Given the late hour, she was surprised when she saw Will sitting at his desk outside her office. “Hey, what are you still doing here?”
He held up a white takeout bag in one hand, a bottle of Basil Hayden’s bourbon in the other. “From the way you sounded when you checked in, I figured you would need it.”
“I’m so giving you a raise.”
He grinned. “Sweetie, I already gave myself a raise last month.” He followed her into her office, where she dropped off her briefcase and sank gratefully into her desk chair.

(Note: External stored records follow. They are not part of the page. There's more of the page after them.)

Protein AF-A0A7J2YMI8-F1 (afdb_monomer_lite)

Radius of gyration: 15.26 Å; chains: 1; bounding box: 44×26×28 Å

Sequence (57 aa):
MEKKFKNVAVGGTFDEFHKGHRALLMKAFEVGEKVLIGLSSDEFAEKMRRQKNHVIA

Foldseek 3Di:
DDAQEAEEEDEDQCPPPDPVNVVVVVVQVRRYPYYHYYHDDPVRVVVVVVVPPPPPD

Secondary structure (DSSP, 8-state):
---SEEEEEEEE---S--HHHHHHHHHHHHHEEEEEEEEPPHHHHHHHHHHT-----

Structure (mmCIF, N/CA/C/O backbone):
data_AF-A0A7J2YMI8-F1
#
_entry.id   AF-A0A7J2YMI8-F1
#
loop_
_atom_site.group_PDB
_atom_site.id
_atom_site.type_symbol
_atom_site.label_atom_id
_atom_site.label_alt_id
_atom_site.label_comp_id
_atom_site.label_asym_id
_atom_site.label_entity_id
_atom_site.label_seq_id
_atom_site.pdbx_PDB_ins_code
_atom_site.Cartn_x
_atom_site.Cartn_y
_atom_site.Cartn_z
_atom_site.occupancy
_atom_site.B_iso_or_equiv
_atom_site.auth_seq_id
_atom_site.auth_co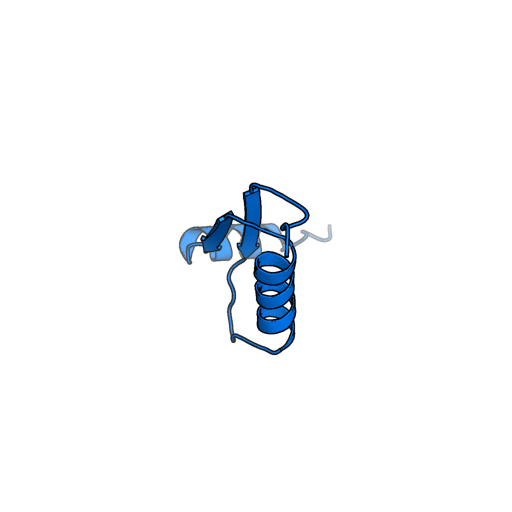mp_id
_atom_site.auth_asym_id
_atom_site.auth_atom_id
_atom_site.pdbx_PDB_model_num
ATOM 1 N N . MET A 1 1 ? -21.117 2.585 10.135 1.00 65.88 1 MET A N 1
ATOM 2 C CA . MET A 1 1 ? -20.631 1.194 10.253 1.00 65.88 1 MET A CA 1
ATOM 3 C C . MET A 1 1 ? -19.258 1.234 10.887 1.00 65.88 1 MET A C 1
ATOM 5 O O . MET A 1 1 ? -18.440 2.032 10.442 1.00 65.88 1 MET A O 1
ATOM 9 N N . GLU A 1 2 ? -19.034 0.436 11.926 1.00 85.81 2 GLU A N 1
ATOM 10 C CA . GLU A 1 2 ? -17.717 0.314 12.554 1.00 85.81 2 GLU A CA 1
ATOM 11 C C . GLU A 1 2 ? -16.752 -0.368 11.573 1.00 85.81 2 GLU A C 1
ATOM 13 O O . GLU A 1 2 ? -17.094 -1.373 10.943 1.00 85.81 2 GLU A O 1
ATOM 18 N N . LYS A 1 3 ? -15.574 0.226 11.367 1.00 93.94 3 LYS A N 1
ATOM 19 C CA . LYS A 1 3 ? -14.532 -0.349 10.509 1.00 93.94 3 LYS A CA 1
ATOM 20 C C . LYS A 1 3 ? 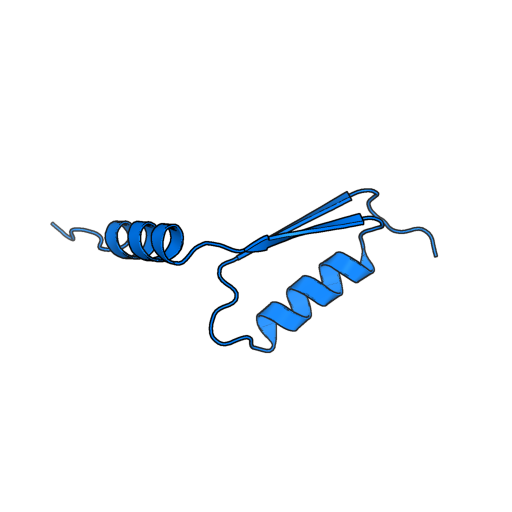-13.884 -1.522 11.237 1.00 93.94 3 LYS A C 1
ATOM 22 O O . LYS A 1 3 ? -13.648 -1.449 12.437 1.00 93.94 3 LYS A O 1
ATOM 27 N N . LYS A 1 4 ? -13.561 -2.595 10.509 1.00 96.75 4 LYS A N 1
ATOM 28 C CA . LYS A 1 4 ? -12.979 -3.816 11.096 1.00 96.75 4 LYS A CA 1
ATOM 29 C C . LYS A 1 4 ? -11.616 -3.561 11.747 1.00 96.75 4 LYS A C 1
ATOM 31 O O . LYS A 1 4 ? -11.269 -4.223 12.721 1.00 96.75 4 LYS A O 1
ATOM 36 N N . PHE A 1 5 ? -10.840 -2.629 11.200 1.00 98.19 5 PHE A N 1
ATOM 37 C CA . PHE A 1 5 ? -9.505 -2.299 11.681 1.00 98.19 5 PHE A CA 1
ATOM 38 C C . PHE A 1 5 ? -9.347 -0.789 11.857 1.00 98.19 5 PHE A C 1
ATOM 40 O O . PHE A 1 5 ? -9.719 -0.012 10.977 1.00 98.19 5 PHE A O 1
ATOM 47 N N . LYS A 1 6 ? -8.715 -0.372 12.961 1.00 98.12 6 LYS A N 1
ATOM 48 C CA . LYS A 1 6 ? -8.376 1.042 13.199 1.00 98.12 6 LYS A CA 1
ATOM 49 C C . LYS A 1 6 ? -7.364 1.569 12.177 1.00 98.12 6 LYS A C 1
ATOM 51 O O . LYS A 1 6 ? -7.513 2.673 11.672 1.00 98.12 6 LYS A O 1
ATOM 56 N N . ASN A 1 7 ? -6.357 0.762 11.836 1.00 98.25 7 ASN A N 1
ATOM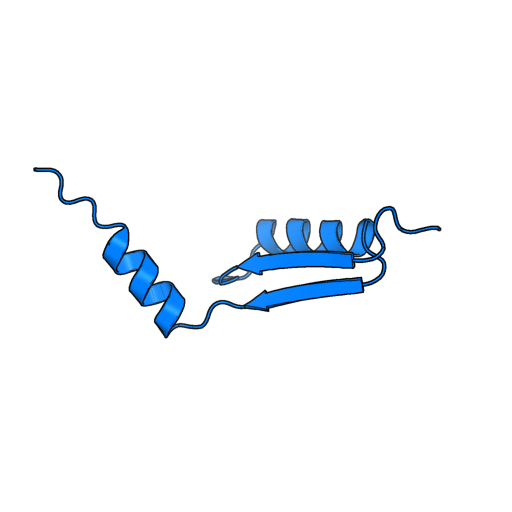 57 C CA . ASN A 1 7 ? -5.318 1.119 10.872 1.00 98.25 7 ASN A CA 1
ATOM 58 C C . ASN A 1 7 ? -5.121 -0.015 9.860 1.00 98.25 7 ASN A C 1
ATOM 60 O O . ASN A 1 7 ? -5.055 -1.183 10.244 1.00 98.25 7 ASN A O 1
ATOM 64 N N . VAL A 1 8 ? -4.984 0.337 8.585 1.00 98.56 8 VAL A N 1
ATOM 65 C CA . VAL A 1 8 ? -4.648 -0.567 7.478 1.00 98.56 8 VAL A CA 1
ATOM 66 C C . VAL A 1 8 ? -3.495 0.051 6.699 1.00 98.56 8 VAL A C 1
ATOM 68 O O . VAL A 1 8 ? -3.512 1.246 6.419 1.00 98.56 8 VAL A O 1
ATOM 71 N N . ALA A 1 9 ? -2.505 -0.756 6.330 1.00 98.50 9 ALA A N 1
ATOM 72 C CA . ALA A 1 9 ? -1.427 -0.336 5.446 1.00 98.50 9 ALA A CA 1
ATOM 73 C C . ALA A 1 9 ? -1.417 -1.205 4.187 1.00 98.50 9 ALA A C 1
ATOM 75 O O . ALA A 1 9 ? -1.545 -2.427 4.266 1.00 98.50 9 ALA A O 1
ATOM 76 N N . VAL A 1 10 ? -1.254 -0.567 3.034 1.00 98.31 10 VAL A N 1
ATOM 77 C CA . VAL A 1 10 ? -1.030 -1.222 1.741 1.00 98.31 10 VAL A CA 1
ATOM 78 C C . VAL A 1 10 ? 0.151 -0.553 1.054 1.00 98.31 10 VAL A C 1
ATOM 80 O O . VAL A 1 10 ? 0.432 0.620 1.296 1.00 98.31 10 VAL A O 1
ATOM 83 N N . GLY A 1 11 ? 0.856 -1.284 0.197 1.00 97.38 11 GLY A N 1
ATOM 84 C CA . GLY A 1 11 ? 2.000 -0.737 -0.519 1.00 97.38 11 GLY A CA 1
ATOM 85 C C . GLY A 1 11 ? 2.205 -1.389 -1.874 1.00 97.38 11 GLY A C 1
ATOM 86 O O . GLY A 1 11 ? 1.839 -2.547 -2.076 1.00 97.38 11 GLY A O 1
ATOM 87 N N . GLY A 1 12 ? 2.784 -0.630 -2.797 1.00 95.69 12 GLY A N 1
ATOM 88 C CA . GLY A 1 12 ? 3.096 -1.097 -4.140 1.00 95.69 12 GLY A CA 1
ATOM 89 C C . GLY A 1 12 ? 3.701 -0.000 -5.009 1.00 95.69 12 GLY A C 1
ATOM 90 O O . GLY A 1 12 ? 3.717 1.172 -4.641 1.00 95.69 12 GLY A O 1
ATOM 91 N N . THR A 1 13 ? 4.184 -0.387 -6.187 1.00 95.44 13 THR A N 1
ATOM 92 C CA . THR A 1 13 ? 4.587 0.565 -7.235 1.00 95.44 13 THR A CA 1
ATOM 93 C C . THR A 1 13 ? 3.367 1.186 -7.913 1.00 95.44 13 THR A C 1
ATOM 95 O O . THR A 1 13 ? 3.421 2.330 -8.333 1.00 95.44 13 THR A O 1
ATOM 98 N N . PHE A 1 14 ? 2.251 0.447 -7.981 1.00 94.88 14 PHE A N 1
ATOM 99 C CA . PHE A 1 14 ? 1.001 0.879 -8.619 1.00 94.88 14 PHE A CA 1
ATOM 100 C C . PHE A 1 14 ? 1.150 1.323 -10.090 1.00 94.88 14 PHE A C 1
ATOM 102 O O . PHE A 1 14 ? 0.316 2.077 -10.591 1.00 94.88 14 PHE A O 1
ATOM 109 N N . ASP A 1 15 ? 2.175 0.805 -10.776 1.00 89.75 15 ASP A N 1
ATOM 110 C CA . ASP A 1 15 ? 2.453 1.031 -12.198 1.00 89.75 15 ASP A CA 1
ATOM 111 C C . ASP A 1 15 ? 1.284 0.551 -13.080 1.00 89.75 15 ASP A C 1
ATOM 113 O O . ASP A 1 15 ? 0.559 -0.371 -12.693 1.00 89.75 15 ASP A O 1
ATOM 117 N N . GLU A 1 16 ? 1.057 1.208 -14.221 1.00 92.50 16 GLU A N 1
ATOM 118 C CA . GLU A 1 16 ? -0.095 0.982 -15.119 1.00 92.50 16 GLU A CA 1
ATOM 119 C C . GLU A 1 16 ? -1.425 0.727 -14.376 1.00 92.50 16 GLU A C 1
ATOM 121 O O . GLU A 1 16 ? -2.062 -0.324 -14.497 1.00 92.50 16 GLU A O 1
ATOM 126 N N . PHE A 1 17 ? -1.847 1.690 -13.552 1.00 94.06 17 PHE A N 1
ATOM 127 C CA . PHE A 1 17 ? -2.922 1.531 -12.569 1.00 94.06 17 PHE A CA 1
ATOM 128 C C . PHE A 1 17 ? -4.206 0.828 -13.082 1.00 94.06 17 PHE A C 1
ATOM 130 O O . PHE A 1 17 ? -5.134 1.432 -13.634 1.00 94.06 17 PHE A O 1
ATOM 137 N N . HIS A 1 18 ? -4.311 -0.476 -12.815 1.00 96.19 18 HIS A N 1
ATOM 138 C CA . HIS A 1 18 ? -5.359 -1.347 -13.353 1.00 96.19 18 HIS A CA 1
ATOM 139 C C . HIS A 1 18 ? -6.369 -1.830 -12.294 1.00 96.19 18 HIS A C 1
ATOM 141 O O . HIS A 1 18 ? -6.306 -1.491 -11.110 1.00 96.19 18 HIS A O 1
ATOM 147 N N . LYS A 1 19 ? -7.329 -2.671 -12.714 1.00 97.56 19 LYS A N 1
ATOM 148 C CA . LYS A 1 19 ? -8.443 -3.154 -11.870 1.00 97.56 19 LYS A CA 1
ATOM 149 C C . LYS A 1 19 ? -7.999 -3.811 -10.555 1.00 97.56 19 LYS A C 1
ATOM 151 O O . LYS A 1 19 ? -8.662 -3.625 -9.542 1.00 97.56 19 LY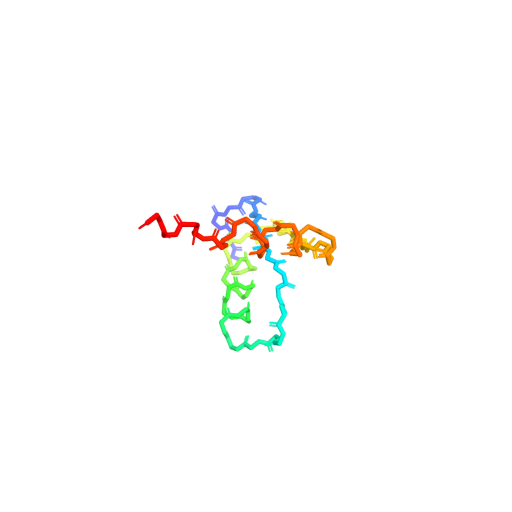S A O 1
ATOM 156 N N . GLY A 1 20 ? -6.865 -4.517 -10.557 1.00 97.31 20 GLY A N 1
ATOM 157 C CA . GLY A 1 20 ? -6.290 -5.118 -9.347 1.00 97.31 20 GLY A CA 1
ATOM 158 C C . GLY A 1 20 ? -5.928 -4.091 -8.268 1.00 97.31 20 GLY A C 1
ATOM 159 O O . GLY A 1 20 ? -6.325 -4.251 -7.118 1.00 97.31 20 GLY A O 1
ATOM 160 N N . HIS A 1 21 ? -5.263 -2.993 -8.641 1.00 98.06 21 HIS A N 1
ATOM 161 C CA . HIS A 1 21 ? -4.928 -1.915 -7.709 1.00 98.06 21 HIS A CA 1
ATOM 162 C C . HIS A 1 21 ? -6.178 -1.249 -7.139 1.00 98.06 21 HIS A C 1
ATOM 164 O O . HIS A 1 21 ? -6.275 -1.047 -5.930 1.00 98.06 21 HIS A O 1
ATOM 170 N N . ARG A 1 22 ? -7.174 -0.987 -7.996 1.00 97.88 22 ARG A N 1
ATOM 171 C CA . ARG A 1 22 ? -8.475 -0.466 -7.556 1.00 97.88 22 ARG A CA 1
ATOM 172 C C . ARG A 1 22 ? -9.124 -1.386 -6.528 1.00 97.88 22 ARG A C 1
ATOM 174 O O . ARG A 1 22 ? -9.515 -0.912 -5.470 1.00 97.88 22 ARG A O 1
ATOM 181 N N . ALA A 1 23 ? -9.189 -2.687 -6.801 1.00 98.44 23 ALA A N 1
ATOM 182 C CA . ALA A 1 23 ? -9.769 -3.657 -5.876 1.00 98.44 23 ALA A CA 1
ATOM 183 C C . ALA A 1 23 ? -9.030 -3.693 -4.525 1.00 98.44 23 ALA A C 1
ATOM 185 O O . ALA A 1 23 ? -9.677 -3.697 -3.478 1.00 98.44 23 ALA A O 1
ATOM 186 N N . LEU A 1 24 ? -7.692 -3.651 -4.539 1.00 98.31 24 LEU A N 1
ATOM 187 C CA . LEU A 1 24 ? -6.873 -3.613 -3.324 1.00 98.31 24 LEU A CA 1
ATOM 188 C C . LEU A 1 24 ? -7.163 -2.366 -2.477 1.00 98.31 24 LEU A C 1
ATOM 190 O O . LEU A 1 24 ? -7.439 -2.485 -1.283 1.00 98.31 24 LEU A O 1
ATOM 194 N N . LEU A 1 25 ? -7.125 -1.179 -3.089 1.00 98.31 25 LEU A N 1
ATOM 195 C CA . LEU A 1 25 ? -7.370 0.079 -2.380 1.00 98.31 25 LEU A CA 1
ATOM 196 C C . LEU A 1 25 ? -8.806 0.154 -1.860 1.00 98.31 25 LEU A C 1
ATOM 198 O O . LEU A 1 25 ? -9.016 0.498 -0.699 1.00 98.31 25 LEU A O 1
ATOM 202 N N . MET A 1 26 ? -9.788 -0.242 -2.675 1.00 98.38 26 MET A N 1
ATOM 203 C CA . MET A 1 26 ? -11.188 -0.305 -2.252 1.00 98.38 26 MET A CA 1
ATOM 204 C C . MET A 1 26 ? -11.354 -1.205 -1.033 1.00 98.38 26 MET A C 1
ATOM 206 O O . MET A 1 26 ? -12.017 -0.806 -0.077 1.00 98.38 26 MET A O 1
ATOM 210 N N . LYS A 1 27 ? -10.702 -2.374 -1.014 1.00 98.31 27 LYS A N 1
ATOM 211 C CA . LYS A 1 27 ? -10.772 -3.258 0.148 1.00 98.31 27 LYS A CA 1
ATOM 212 C C . LYS A 1 27 ? -10.135 -2.632 1.385 1.00 98.31 27 LYS A C 1
ATOM 214 O O . LYS A 1 27 ? -10.699 -2.751 2.470 1.00 98.31 27 LYS A O 1
ATOM 219 N N . ALA A 1 28 ? -9.000 -1.948 1.235 1.00 98.44 28 ALA A N 1
ATOM 220 C CA . ALA A 1 28 ? -8.338 -1.260 2.341 1.00 98.44 28 ALA A CA 1
ATOM 221 C C . ALA A 1 28 ? -9.245 -0.185 2.965 1.00 98.44 28 ALA A C 1
ATOM 223 O O . ALA A 1 28 ? -9.415 -0.159 4.184 1.00 98.44 28 ALA A O 1
ATOM 224 N N . PHE A 1 29 ? -9.898 0.634 2.134 1.00 97.94 29 PHE A N 1
ATOM 225 C CA . PHE A 1 29 ? -10.870 1.632 2.590 1.00 97.94 29 PHE A CA 1
ATOM 226 C C . PHE A 1 29 ? -12.160 1.020 3.131 1.00 97.94 29 PHE A C 1
ATOM 228 O O . PHE A 1 29 ? -12.781 1.604 4.014 1.00 97.94 29 PHE A O 1
ATOM 235 N N . GLU A 1 30 ? -12.586 -0.142 2.641 1.00 98.19 30 GLU A N 1
ATOM 236 C CA . GLU A 1 30 ? -13.757 -0.849 3.162 1.00 98.19 30 GLU A CA 1
ATOM 237 C C . GLU A 1 30 ? -13.540 -1.251 4.627 1.00 98.19 30 GLU A C 1
ATOM 239 O O . GLU A 1 30 ? -14.398 -0.976 5.470 1.00 98.19 30 GLU A O 1
ATOM 244 N N . VAL A 1 31 ? -12.380 -1.840 4.939 1.00 98.19 31 VAL A N 1
ATOM 245 C CA . VAL A 1 31 ? -12.114 -2.466 6.244 1.00 98.19 31 VAL A CA 1
ATOM 246 C C . VAL A 1 31 ? -11.388 -1.566 7.249 1.00 98.19 31 VAL A C 1
ATOM 248 O O . VAL A 1 31 ? -11.419 -1.879 8.439 1.00 98.19 31 VAL A O 1
ATOM 251 N N . GLY A 1 32 ? -10.747 -0.482 6.801 1.00 98.19 32 GLY A N 1
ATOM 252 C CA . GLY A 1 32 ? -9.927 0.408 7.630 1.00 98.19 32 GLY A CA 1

He handed over the takeout bag—pork fried rice that smelled delicious—and then poured two fingers of bourbon into a couple of glasses he’d snagged from the break room as she told him about her afternoon with the Halls.
When she finished eating, she leaned back in her chair, a companionable silence falling between her and Will.
It was after eight o’clock, and the sun had just begun to set. Outside the window, the Chicago skyline was set against a brilliant backdrop of orange, red, and purple.
“It’s funny,” she said. “Just the other day I was telling someone how in the eight years I’ve been a divorce lawyer, I haven’t seen much that inspires me to try my luck at marriage.”